In May 2025, reports were made public of allegations regarding sexual misconduct with an underage family member of Creech, then-State Representative. Specifically, according to Ohio Bureau of Criminal Investigation, Creech was accused in 2023 by a minor female relative of climbing into bed with her while erect and wearing only his underwear. According to NBC4, text messages showed the minor complaining that Creech had been rubbing her legs and grabbing her waist. Creech admitted to investigators he had gotten into bed with the minor in his underwear but denied the sexual nature of the allegations.
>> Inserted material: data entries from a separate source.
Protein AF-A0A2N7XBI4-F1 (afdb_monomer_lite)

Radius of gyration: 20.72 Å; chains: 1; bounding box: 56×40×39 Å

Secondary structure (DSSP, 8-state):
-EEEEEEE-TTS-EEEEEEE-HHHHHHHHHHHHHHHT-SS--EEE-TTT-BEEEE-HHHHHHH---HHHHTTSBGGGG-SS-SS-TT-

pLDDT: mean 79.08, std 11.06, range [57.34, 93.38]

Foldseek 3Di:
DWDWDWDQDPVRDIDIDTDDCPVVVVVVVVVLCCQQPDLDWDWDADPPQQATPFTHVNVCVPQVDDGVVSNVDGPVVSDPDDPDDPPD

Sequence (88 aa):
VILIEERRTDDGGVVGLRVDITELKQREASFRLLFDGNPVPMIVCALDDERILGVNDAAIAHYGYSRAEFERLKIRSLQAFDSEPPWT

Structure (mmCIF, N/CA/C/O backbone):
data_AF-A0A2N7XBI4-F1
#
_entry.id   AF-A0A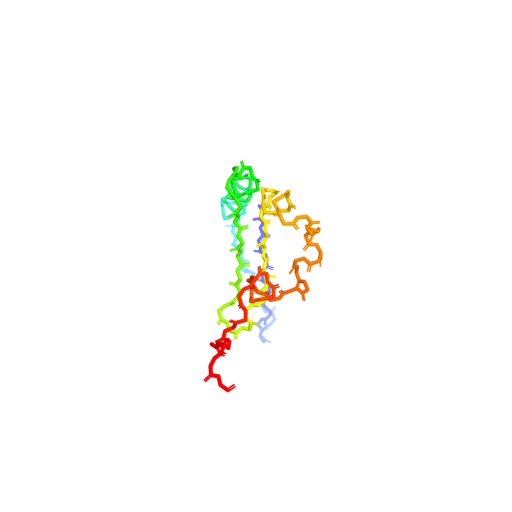2N7XBI4-F1
#
loop_
_atom_site.group_PDB
_atom_site.id
_atom_site.type_symbol
_atom_site.label_atom_id
_atom_site.label_alt_id
_atom_site.label_comp_id
_atom_site.label_asym_id
_atom_site.label_entity_id
_atom_site.label_seq_id
_atom_site.pdbx_PDB_ins_code
_atom_site.Cartn_x
_atom_site.Cartn_y
_atom_site.Cartn_z
_atom_site.occupancy
_atom_site.B_iso_or_equiv
_atom_site.auth_seq_id
_atom_site.auth_comp_id
_atom_site.auth_asym_id
_atom_site.auth_atom_id
_atom_site.pdbx_PDB_model_num
ATOM 1 N N . VAL A 1 1 ? -14.297 11.758 15.739 1.00 57.34 1 VAL A N 1
ATOM 2 C CA . VAL A 1 1 ? -15.200 11.510 14.589 1.00 57.34 1 VAL A CA 1
ATOM 3 C C . VAL A 1 1 ? -16.345 10.651 15.090 1.00 57.34 1 VAL A C 1
ATOM 5 O O . VAL A 1 1 ? -16.078 9.659 15.753 1.00 57.34 1 VAL A O 1
ATOM 8 N N . ILE A 1 2 ? -17.590 11.050 14.836 1.00 61.66 2 ILE A N 1
ATOM 9 C CA . ILE A 1 2 ? -18.782 10.352 15.335 1.00 61.66 2 ILE A CA 1
ATOM 10 C C . ILE A 1 2 ? -19.492 9.734 14.132 1.00 61.66 2 ILE A C 1
ATOM 12 O O . ILE A 1 2 ? -19.810 10.456 13.188 1.00 61.66 2 ILE A O 1
ATOM 16 N N . LEU A 1 3 ? -19.726 8.422 14.166 1.00 61.88 3 LEU A N 1
ATOM 17 C CA . LEU A 1 3 ? -20.621 7.756 13.224 1.00 61.88 3 LEU A CA 1
ATOM 18 C C . LEU A 1 3 ? -22.037 7.814 13.808 1.00 61.88 3 LEU A C 1
ATOM 20 O O . LEU A 1 3 ? -22.248 7.403 14.951 1.00 61.88 3 LEU A O 1
ATOM 24 N N . ILE A 1 4 ? -22.978 8.367 13.044 1.00 64.56 4 ILE A N 1
ATOM 25 C CA . ILE A 1 4 ? -24.390 8.457 13.425 1.00 64.56 4 ILE A CA 1
ATOM 26 C C . ILE A 1 4 ? -25.163 7.543 12.480 1.00 64.56 4 ILE A C 1
ATOM 28 O O . ILE A 1 4 ? -25.253 7.836 11.289 1.00 64.56 4 ILE A O 1
ATOM 32 N N . GLU A 1 5 ? -25.695 6.442 13.006 1.00 61.56 5 GLU A N 1
ATOM 33 C CA . GLU A 1 5 ? -26.661 5.609 12.288 1.00 61.56 5 GLU A CA 1
ATOM 34 C C . GLU A 1 5 ? -28.048 5.883 12.872 1.00 61.56 5 GLU A C 1
ATOM 36 O O . GLU A 1 5 ? -28.276 5.707 14.071 1.00 61.56 5 GLU A O 1
ATOM 41 N N . GLU A 1 6 ? -28.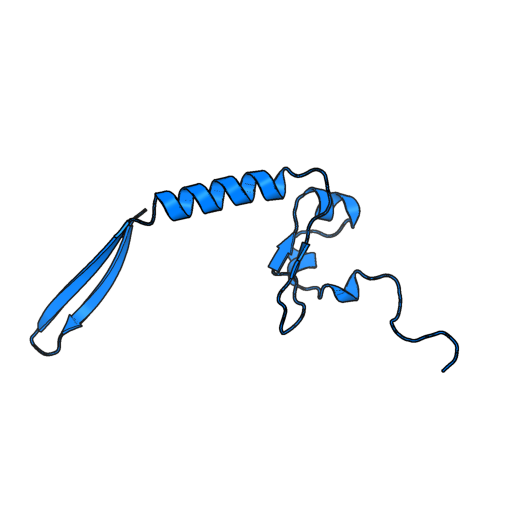955 6.374 12.032 1.00 62.62 6 GLU A N 1
ATOM 42 C CA . GLU A 1 6 ? -30.303 6.763 12.430 1.00 62.62 6 GLU A CA 1
ATOM 43 C C . GLU A 1 6 ? -31.307 5.777 11.820 1.00 62.62 6 GLU A C 1
ATOM 45 O O . GLU A 1 6 ? -31.458 5.705 10.599 1.00 62.62 6 GLU A O 1
ATOM 50 N N . ARG A 1 7 ? -31.992 4.995 12.664 1.00 65.81 7 ARG A N 1
ATOM 51 C CA . ARG A 1 7 ? -33.110 4.140 12.242 1.00 65.81 7 ARG A CA 1
ATOM 52 C C . ARG A 1 7 ? -34.423 4.697 12.777 1.00 65.81 7 ARG A C 1
ATOM 54 O O . ARG A 1 7 ? -34.588 4.871 13.984 1.00 65.81 7 ARG A O 1
ATOM 61 N N . ARG A 1 8 ? -35.375 4.937 11.870 1.00 61.69 8 ARG A N 1
ATOM 62 C CA . ARG A 1 8 ? -36.770 5.225 12.231 1.00 61.69 8 ARG A CA 1
ATOM 63 C C . ARG A 1 8 ? -37.469 3.926 12.609 1.00 61.69 8 ARG A C 1
ATOM 65 O O . ARG A 1 8 ? -37.360 2.941 11.880 1.00 61.69 8 ARG A O 1
ATOM 72 N N . THR A 1 9 ? -38.159 3.927 13.740 1.00 69.50 9 THR A N 1
ATOM 73 C CA . THR A 1 9 ? -39.069 2.848 14.126 1.00 69.50 9 THR A CA 1
ATOM 74 C C . THR A 1 9 ? -40.454 3.104 13.528 1.00 69.50 9 THR A C 1
ATOM 76 O O . THR A 1 9 ? -40.812 4.252 13.261 1.00 69.50 9 THR A O 1
ATOM 79 N N . ASP A 1 10 ? -41.231 2.040 13.309 1.00 69.88 10 ASP A N 1
ATOM 80 C CA . ASP A 1 10 ? -42.573 2.107 12.697 1.00 69.88 10 ASP A CA 1
ATOM 81 C C . ASP A 1 10 ? -43.557 2.995 13.486 1.00 69.88 10 ASP A C 1
ATOM 83 O O . ASP A 1 10 ? -44.440 3.611 12.897 1.00 69.88 10 ASP A O 1
ATOM 87 N N . ASP A 1 11 ? -43.345 3.153 14.798 1.00 75.31 11 ASP A N 1
ATOM 88 C CA . ASP A 1 11 ? -44.146 4.017 15.683 1.00 75.31 11 ASP A CA 1
ATOM 89 C C . ASP A 1 11 ? -43.692 5.496 15.698 1.00 75.31 11 ASP A C 1
ATOM 91 O O . ASP A 1 11 ? -44.084 6.274 16.569 1.00 75.31 11 ASP A O 1
ATOM 95 N N . GLY A 1 12 ? -42.839 5.918 14.757 1.00 71.75 12 GLY A N 1
ATOM 96 C CA . GLY A 1 12 ? -42.390 7.312 14.630 1.00 71.75 12 GLY A CA 1
ATOM 97 C C . GLY A 1 12 ? -41.277 7.727 15.601 1.00 71.75 12 GLY A C 1
ATOM 98 O O . GLY A 1 12 ? -40.910 8.903 15.656 1.00 71.75 12 GLY A O 1
ATOM 99 N N . GLY A 1 13 ? -40.707 6.776 16.343 1.00 71.50 13 GLY A N 1
ATOM 100 C CA . GLY A 1 13 ? -39.504 6.984 17.144 1.00 71.50 13 GLY A CA 1
ATOM 101 C C . GLY A 1 13 ? -38.241 7.009 16.279 1.00 71.50 13 GLY A C 1
ATOM 102 O O . GLY A 1 13 ? -38.161 6.381 15.224 1.00 71.50 13 GLY A O 1
ATOM 103 N N . VAL A 1 14 ? -37.221 7.732 16.736 1.00 75.31 14 VAL A N 1
ATOM 104 C CA . VAL A 1 14 ? -35.898 7.747 16.104 1.00 75.31 14 VAL A CA 1
ATOM 105 C C . VAL A 1 14 ? -34.905 7.108 17.063 1.00 75.31 14 VAL A C 1
ATOM 107 O O . VAL A 1 14 ? -34.676 7.624 18.157 1.00 75.31 14 VAL A O 1
ATOM 110 N N . VAL A 1 15 ? -34.301 5.992 16.657 1.00 72.31 15 VAL A N 1
ATOM 111 C CA . VAL A 1 15 ? -33.166 5.398 17.368 1.00 72.31 15 VAL A CA 1
ATOM 112 C C . VAL A 1 15 ? -31.896 5.847 16.659 1.00 72.31 15 VAL A C 1
ATOM 114 O O . VAL A 1 15 ? -31.609 5.420 15.542 1.00 72.31 15 VAL A O 1
ATOM 117 N N . GLY A 1 16 ? -31.146 6.736 17.307 1.00 67.06 16 GLY A N 1
ATOM 118 C CA . GLY A 1 16 ? -29.820 7.147 16.857 1.00 67.06 16 GLY A CA 1
ATOM 119 C C . GLY A 1 16 ? -28.739 6.418 17.645 1.00 67.06 16 GLY A C 1
ATOM 120 O O . GLY A 1 16 ? -28.625 6.620 18.854 1.00 67.06 16 GLY A O 1
ATOM 121 N N . LEU A 1 17 ? -27.915 5.612 16.975 1.00 72.06 17 LEU A N 1
ATOM 122 C CA . LEU A 1 17 ? -26.692 5.076 17.565 1.00 72.06 17 LEU A CA 1
ATOM 123 C C . LEU A 1 17 ? -25.555 6.072 17.314 1.00 72.06 17 LEU A C 1
ATOM 125 O O . LEU A 1 17 ? -25.220 6.371 16.168 1.00 72.06 17 LEU A O 1
ATOM 129 N N . ARG A 1 18 ? -24.955 6.589 18.391 1.00 70.69 18 ARG A N 1
ATOM 130 C CA . ARG A 1 18 ? -23.702 7.349 18.326 1.00 70.69 18 ARG A CA 1
ATOM 131 C C . ARG A 1 18 ? -22.560 6.431 18.719 1.00 70.69 18 ARG A C 1
ATOM 133 O O . ARG A 1 18 ? -22.413 6.100 19.892 1.00 70.69 18 ARG A O 1
ATOM 140 N N . VAL A 1 19 ? -21.747 6.053 17.740 1.00 73.56 19 VAL A N 1
ATOM 141 C CA . VAL A 1 19 ? -20.480 5.366 17.992 1.00 73.56 19 VAL A CA 1
ATOM 142 C C . VAL A 1 19 ? -19.362 6.387 17.832 1.00 73.56 19 VAL A C 1
ATOM 144 O O . VAL A 1 19 ? -19.191 6.977 16.760 1.00 73.56 19 VAL A O 1
ATOM 147 N N . ASP A 1 20 ? -18.613 6.624 18.907 1.00 75.44 20 ASP A N 1
ATOM 148 C CA . ASP A 1 20 ? -17.373 7.385 18.817 1.00 75.44 20 ASP A CA 1
ATOM 149 C C . ASP A 1 20 ? -16.314 6.508 18.138 1.00 75.44 20 ASP A C 1
ATOM 151 O O . ASP A 1 20 ? -15.920 5.466 18.657 1.00 75.44 20 ASP A O 1
ATOM 155 N N . ILE A 1 21 ? -15.881 6.915 16.946 1.00 76.94 21 ILE A N 1
ATOM 156 C CA . ILE A 1 21 ? -14.867 6.206 16.156 1.00 76.94 21 ILE A CA 1
ATOM 157 C C . ILE A 1 21 ? -13.531 6.956 16.152 1.00 76.94 21 ILE A C 1
ATOM 159 O O . ILE A 1 21 ? -12.673 6.679 15.316 1.00 76.94 21 ILE A O 1
ATOM 163 N N . THR A 1 22 ? -13.340 7.935 17.044 1.00 73.69 22 THR A N 1
ATOM 164 C CA . THR A 1 22 ? -12.133 8.776 17.088 1.00 73.69 22 THR A CA 1
ATOM 165 C C . THR A 1 22 ? -10.878 7.943 17.289 1.00 73.69 22 THR A C 1
ATOM 167 O O . THR A 1 22 ? -9.937 8.075 16.513 1.00 73.69 22 THR A O 1
ATOM 170 N N . GLU A 1 23 ? -10.881 7.050 18.275 1.00 70.88 23 GLU A N 1
ATOM 171 C CA . GLU A 1 23 ? -9.720 6.215 18.578 1.00 70.88 23 GLU A CA 1
ATOM 172 C C . GLU A 1 23 ? -9.427 5.217 17.448 1.00 70.88 23 GLU A C 1
ATOM 174 O O . GLU A 1 23 ? -8.276 5.039 17.052 1.00 70.88 23 GLU A O 1
ATOM 179 N N . LEU A 1 24 ? -10.473 4.633 16.853 1.00 70.69 24 LEU A N 1
ATOM 180 C CA . LEU A 1 24 ? -10.344 3.737 15.704 1.00 70.69 24 LEU A CA 1
ATOM 181 C C . LEU A 1 24 ? -9.725 4.462 14.499 1.00 70.69 24 LEU A C 1
ATOM 183 O O . LEU A 1 24 ? -8.781 3.963 13.894 1.00 70.69 24 LEU A O 1
ATOM 187 N N . LYS A 1 25 ? -10.211 5.672 14.196 1.00 66.62 25 LYS A N 1
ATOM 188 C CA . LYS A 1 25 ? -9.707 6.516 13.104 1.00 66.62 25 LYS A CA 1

An investigation into the matter yielded claims made by his family, but no criminal charges were pursued by local authorities. Members of the Ohio Republican Party openly called for Creech's resignation, following his removal from committee assignments by House Speaker Matt Huffman in May 2025. On February 17, 2026, it was reported that Creech's committee seats had been restored by Huffman. On February 20, 2026, the Ohio Republican Party endorsed Creech for reelection. In early May 2026, Creech defeated former representative J. Todd Smith 58% to 42% in the Republican primary for Ohio House District 40.